The whole business turns on the reliability--not of the person claiming--but on the reality. Whether of a non-salvific (trivial) matter, or of salvation of one's soul--most non-trivial.

Reactions: Like 1


----------



## Ben Mordecai (Feb 20, 2018)

Contra_Mundum said:


> What does the phrase, "infallible assurance" mean? Do you think it means something objective about the person who asserts he is infallibly assured? Or about the quality (true or false) of the assurance? Or that it is the kind of assurance that *cannot* be lost?
> 
> "Infallible assurance" is what the Confession assigns as fully_ possible_ for such as truly believe savingly in the Lord Jesus. WCF 18.1 asserts a distinction between the vain deceptions of false hope and carnal presumption of an unregenerate person, and the confidence of a believer. This is an objective distinction, which is based not on individual experience, but on what the Bible teaches.
> 
> ...



I am not sure I understand. The salvation status is what it is regardless of the degree of assurance. You could have only a tiny sliver of assurance, or no assurance at all and still be saved. Functionally, if you are under a strong delusion, you would probably think yourself well-assured.

When I think of my own assurance of salvation, if you asked me if I was confident that I am saved I would say yes.

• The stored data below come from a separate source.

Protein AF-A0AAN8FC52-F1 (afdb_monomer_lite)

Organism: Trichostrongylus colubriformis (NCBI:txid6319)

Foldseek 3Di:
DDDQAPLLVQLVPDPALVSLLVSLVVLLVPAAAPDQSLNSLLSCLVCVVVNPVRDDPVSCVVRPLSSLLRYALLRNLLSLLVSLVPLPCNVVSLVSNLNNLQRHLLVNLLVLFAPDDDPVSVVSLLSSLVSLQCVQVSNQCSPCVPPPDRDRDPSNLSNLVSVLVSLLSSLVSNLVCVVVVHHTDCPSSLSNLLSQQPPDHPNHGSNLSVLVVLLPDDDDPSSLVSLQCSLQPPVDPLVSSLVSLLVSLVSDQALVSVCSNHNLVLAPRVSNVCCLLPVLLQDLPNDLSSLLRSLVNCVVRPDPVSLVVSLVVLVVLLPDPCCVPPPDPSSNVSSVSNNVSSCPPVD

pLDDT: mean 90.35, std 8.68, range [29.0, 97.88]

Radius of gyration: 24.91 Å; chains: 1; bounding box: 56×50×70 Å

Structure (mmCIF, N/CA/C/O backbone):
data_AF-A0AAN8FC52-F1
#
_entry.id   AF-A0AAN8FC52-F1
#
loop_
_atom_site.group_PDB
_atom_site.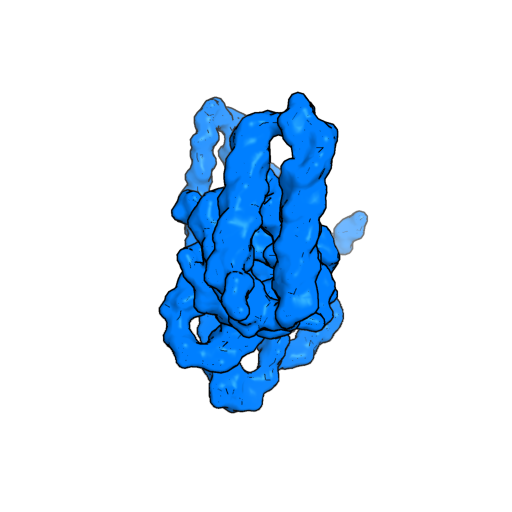id
_atom_site.type_symbol
_atom_site.label_atom_id
_atom_site.label_alt_id
_atom_site.label_comp_id
_atom_site.label_asym_id
_atom_site.label_entity_id
_atom_site.label_seq_id
_atom_site.pdbx_PDB_ins_code
_atom_site.Cartn_x
_atom_site.Cartn_y
_atom_site.Cartn_z
_atom_site.occupancy
_atom_site.B_iso_or_equiv
_atom_site.auth_seq_id
_atom_site.auth_comp_id
_atom_site.auth_asym_id
_atom_site.auth_atom_id
_atom_site.pdbx_PDB_model_num
ATOM 1 N N . MET A 1 1 ? -22.768 17.774 12.425 1.00 29.00 1 MET A N 1
ATOM 2 C CA . MET A 1 1 ? -23.597 17.315 13.560 1.00 29.00 1 MET A CA 1
ATOM 3 C C . MET A 1 1 ? -23.541 15.796 13.550 1.00 29.00 1 MET A C 1
ATOM 5 O O . MET A 1 1 ? -24.109 15.200 12.648 1.00 29.00 1 MET A O 1
ATOM 9 N N . LEU A 1 2 ? -22.746 15.192 14.437 1.00 36.97 2 LEU A N 1
ATOM 10 C CA . LEU A 1 2 ? -22.637 13.733 14.549 1.00 36.97 2 LEU A CA 1
ATOM 11 C C . LEU A 1 2 ? -23.935 13.205 15.170 1.00 36.97 2 LEU A C 1
ATOM 13 O O . LEU A 1 2 ? -24.334 13.679 16.233 1.00 36.97 2 LEU A O 1
ATOM 17 N N . LEU A 1 3 ? -24.601 12.265 14.499 1.00 41.78 3 LEU A N 1
ATOM 18 C CA . LEU A 1 3 ? -25.655 11.454 15.109 1.00 41.78 3 LEU A CA 1
ATOM 19 C C . LEU A 1 3 ? -25.039 10.770 16.334 1.00 41.78 3 LEU A C 1
ATOM 21 O O . LEU A 1 3 ? -24.115 9.973 16.194 1.00 41.78 3 LEU A O 1
ATOM 25 N N . THR A 1 4 ? -25.491 11.118 17.537 1.00 53.34 4 THR A N 1
ATOM 26 C CA . THR A 1 4 ? -25.040 10.450 18.760 1.00 53.34 4 THR A CA 1
ATOM 27 C C . THR A 1 4 ? -25.397 8.974 18.658 1.00 53.34 4 THR A C 1
ATOM 29 O O . THR A 1 4 ? -26.572 8.630 18.554 1.00 53.34 4 THR A O 1
ATOM 32 N N . SER A 1 5 ? -24.385 8.101 18.657 1.00 69.00 5 SER A N 1
ATOM 33 C CA . SER A 1 5 ? -24.611 6.662 18.543 1.00 69.00 5 SER A CA 1
ATOM 34 C C . SER A 1 5 ? -25.475 6.146 19.692 1.00 69.00 5 SER A C 1
ATOM 36 O O . SER A 1 5 ? -25.413 6.660 20.813 1.00 69.00 5 SER A O 1
ATOM 38 N N . THR A 1 6 ? -26.271 5.109 19.435 1.00 84.25 6 THR A N 1
ATOM 39 C CA . THR A 1 6 ? -27.166 4.488 20.424 1.00 84.25 6 THR A CA 1
ATOM 40 C C . THR A 1 6 ? -26.398 4.061 21.679 1.00 84.25 6 THR A C 1
ATOM 42 O O . THR A 1 6 ? -26.874 4.247 22.797 1.00 84.25 6 THR A O 1
ATOM 45 N N . VAL A 1 7 ? -25.165 3.569 21.510 1.00 88.62 7 VAL A N 1
ATOM 46 C CA . VAL A 1 7 ? -24.244 3.243 22.612 1.00 88.62 7 VAL A CA 1
ATOM 47 C C . VAL A 1 7 ? -23.813 4.497 23.373 1.00 88.62 7 VAL A C 1
ATOM 49 O O . VAL A 1 7 ? -23.856 4.500 24.600 1.00 88.62 7 VAL A O 1
ATOM 52 N N . SER A 1 8 ? -23.463 5.583 22.678 1.00 88.69 8 SER A N 1
ATOM 53 C CA . SER A 1 8 ? -23.115 6.856 23.323 1.00 88.69 8 SER A CA 1
ATOM 54 C C . SER A 1 8 ? -24.269 7.407 24.164 1.00 88.69 8 SER A C 1
ATOM 56 O O . SER A 1 8 ? -24.061 7.836 25.297 1.00 88.69 8 SER A O 1
ATOM 58 N N . GLN A 1 9 ? -25.502 7.362 23.651 1.00 89.94 9 GLN A N 1
ATOM 59 C CA . GLN A 1 9 ? -26.686 7.811 24.392 1.00 89.94 9 GLN A CA 1
ATOM 60 C C . GLN A 1 9 ? -26.929 6.956 25.641 1.00 89.94 9 GLN A C 1
ATOM 62 O O . GLN A 1 9 ? -27.103 7.503 26.731 1.00 89.94 9 GLN A O 1
ATOM 67 N N . ARG A 1 10 ? -26.863 5.623 25.504 1.00 93.06 10 ARG A N 1
ATOM 68 C CA . ARG A 1 10 ? -27.008 4.680 26.625 1.00 93.06 10 ARG A CA 1
ATOM 69 C C . ARG A 1 10 ? -25.938 4.902 27.700 1.00 93.06 10 ARG A C 1
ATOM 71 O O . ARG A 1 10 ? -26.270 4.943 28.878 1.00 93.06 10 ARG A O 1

If you asked me if I was infallibly assured that I am saved, I don't know how to even judge what that means. 

(My main reason for the thread is so that I can work through my understanding of the WCF, not because I am lacking in personal assurance).


----------



## Contra_Mundum (Feb 20, 2018)

So, if I understand _you,_ the question seems to be: *Can I describe the assurance I have as infallible?* 

I used two illustrations, one a sort of empirically acquired assurance (the math problem); the other one of authoritatively acquired (knowledge of your parents).

If one-and-one is two, really; and you also happen to think it is so, with a sort of foundational certainty... And if those really are your parents; and you also happen to entertain not the least doubt about it... Then the confidence you actually have may be fairly described as: "infallible assurance." There is, objectively, no chance whatsoever that you are wrong.

You aren't wrong (on the questions), even if for some reason later on you reserved your confidence a bit on those same questions. The "infallibility" is not a factor contingent on your confidence itself. "Infallible assurance" is not the same thing as "indefectible assurance."

So also, as assurance is related to salvation. There are both_ reasons_ for and_ authoritative utterance_ you have credited for the assurance or confidence you have. These are all you have; and for this cause we call our confidence "faith."

Comparatively, a hypocrite or unregenerate person has misplaced assurance; which is why his assurance can never (unless the misplaced be replaced) be accurately described as "infallible." His self-conceit has no bearing whatsoever on the zero-truth-value of the (false) object of his assurance. Even a formal accuracy in his answers to vital questions is insufficient. Think of the mathematician who gets the "right" answer for the "wrong" reason.

Perhaps this makes things clearer?


----------



## Ben Mordecai (Feb 21, 2018)

Contra_Mundum said:


> So, if I understand _you,_ the question seems to be: *Can I describe the assurance I have as infallible?*
> 
> I used two illustrations, one a sort of empirically acquired assurance (the math problem); the other one of authoritatively acquired (knowledge of your parents).
> 
> ...


I've read this three or four times but I am still having trouble understanding. I think that when talking about the reality of salvation, we are talking about something that may or may not be properly apprehended by the Christian, but when we are talking about the assurance of the Christian, we are talking about the apprehension itself. 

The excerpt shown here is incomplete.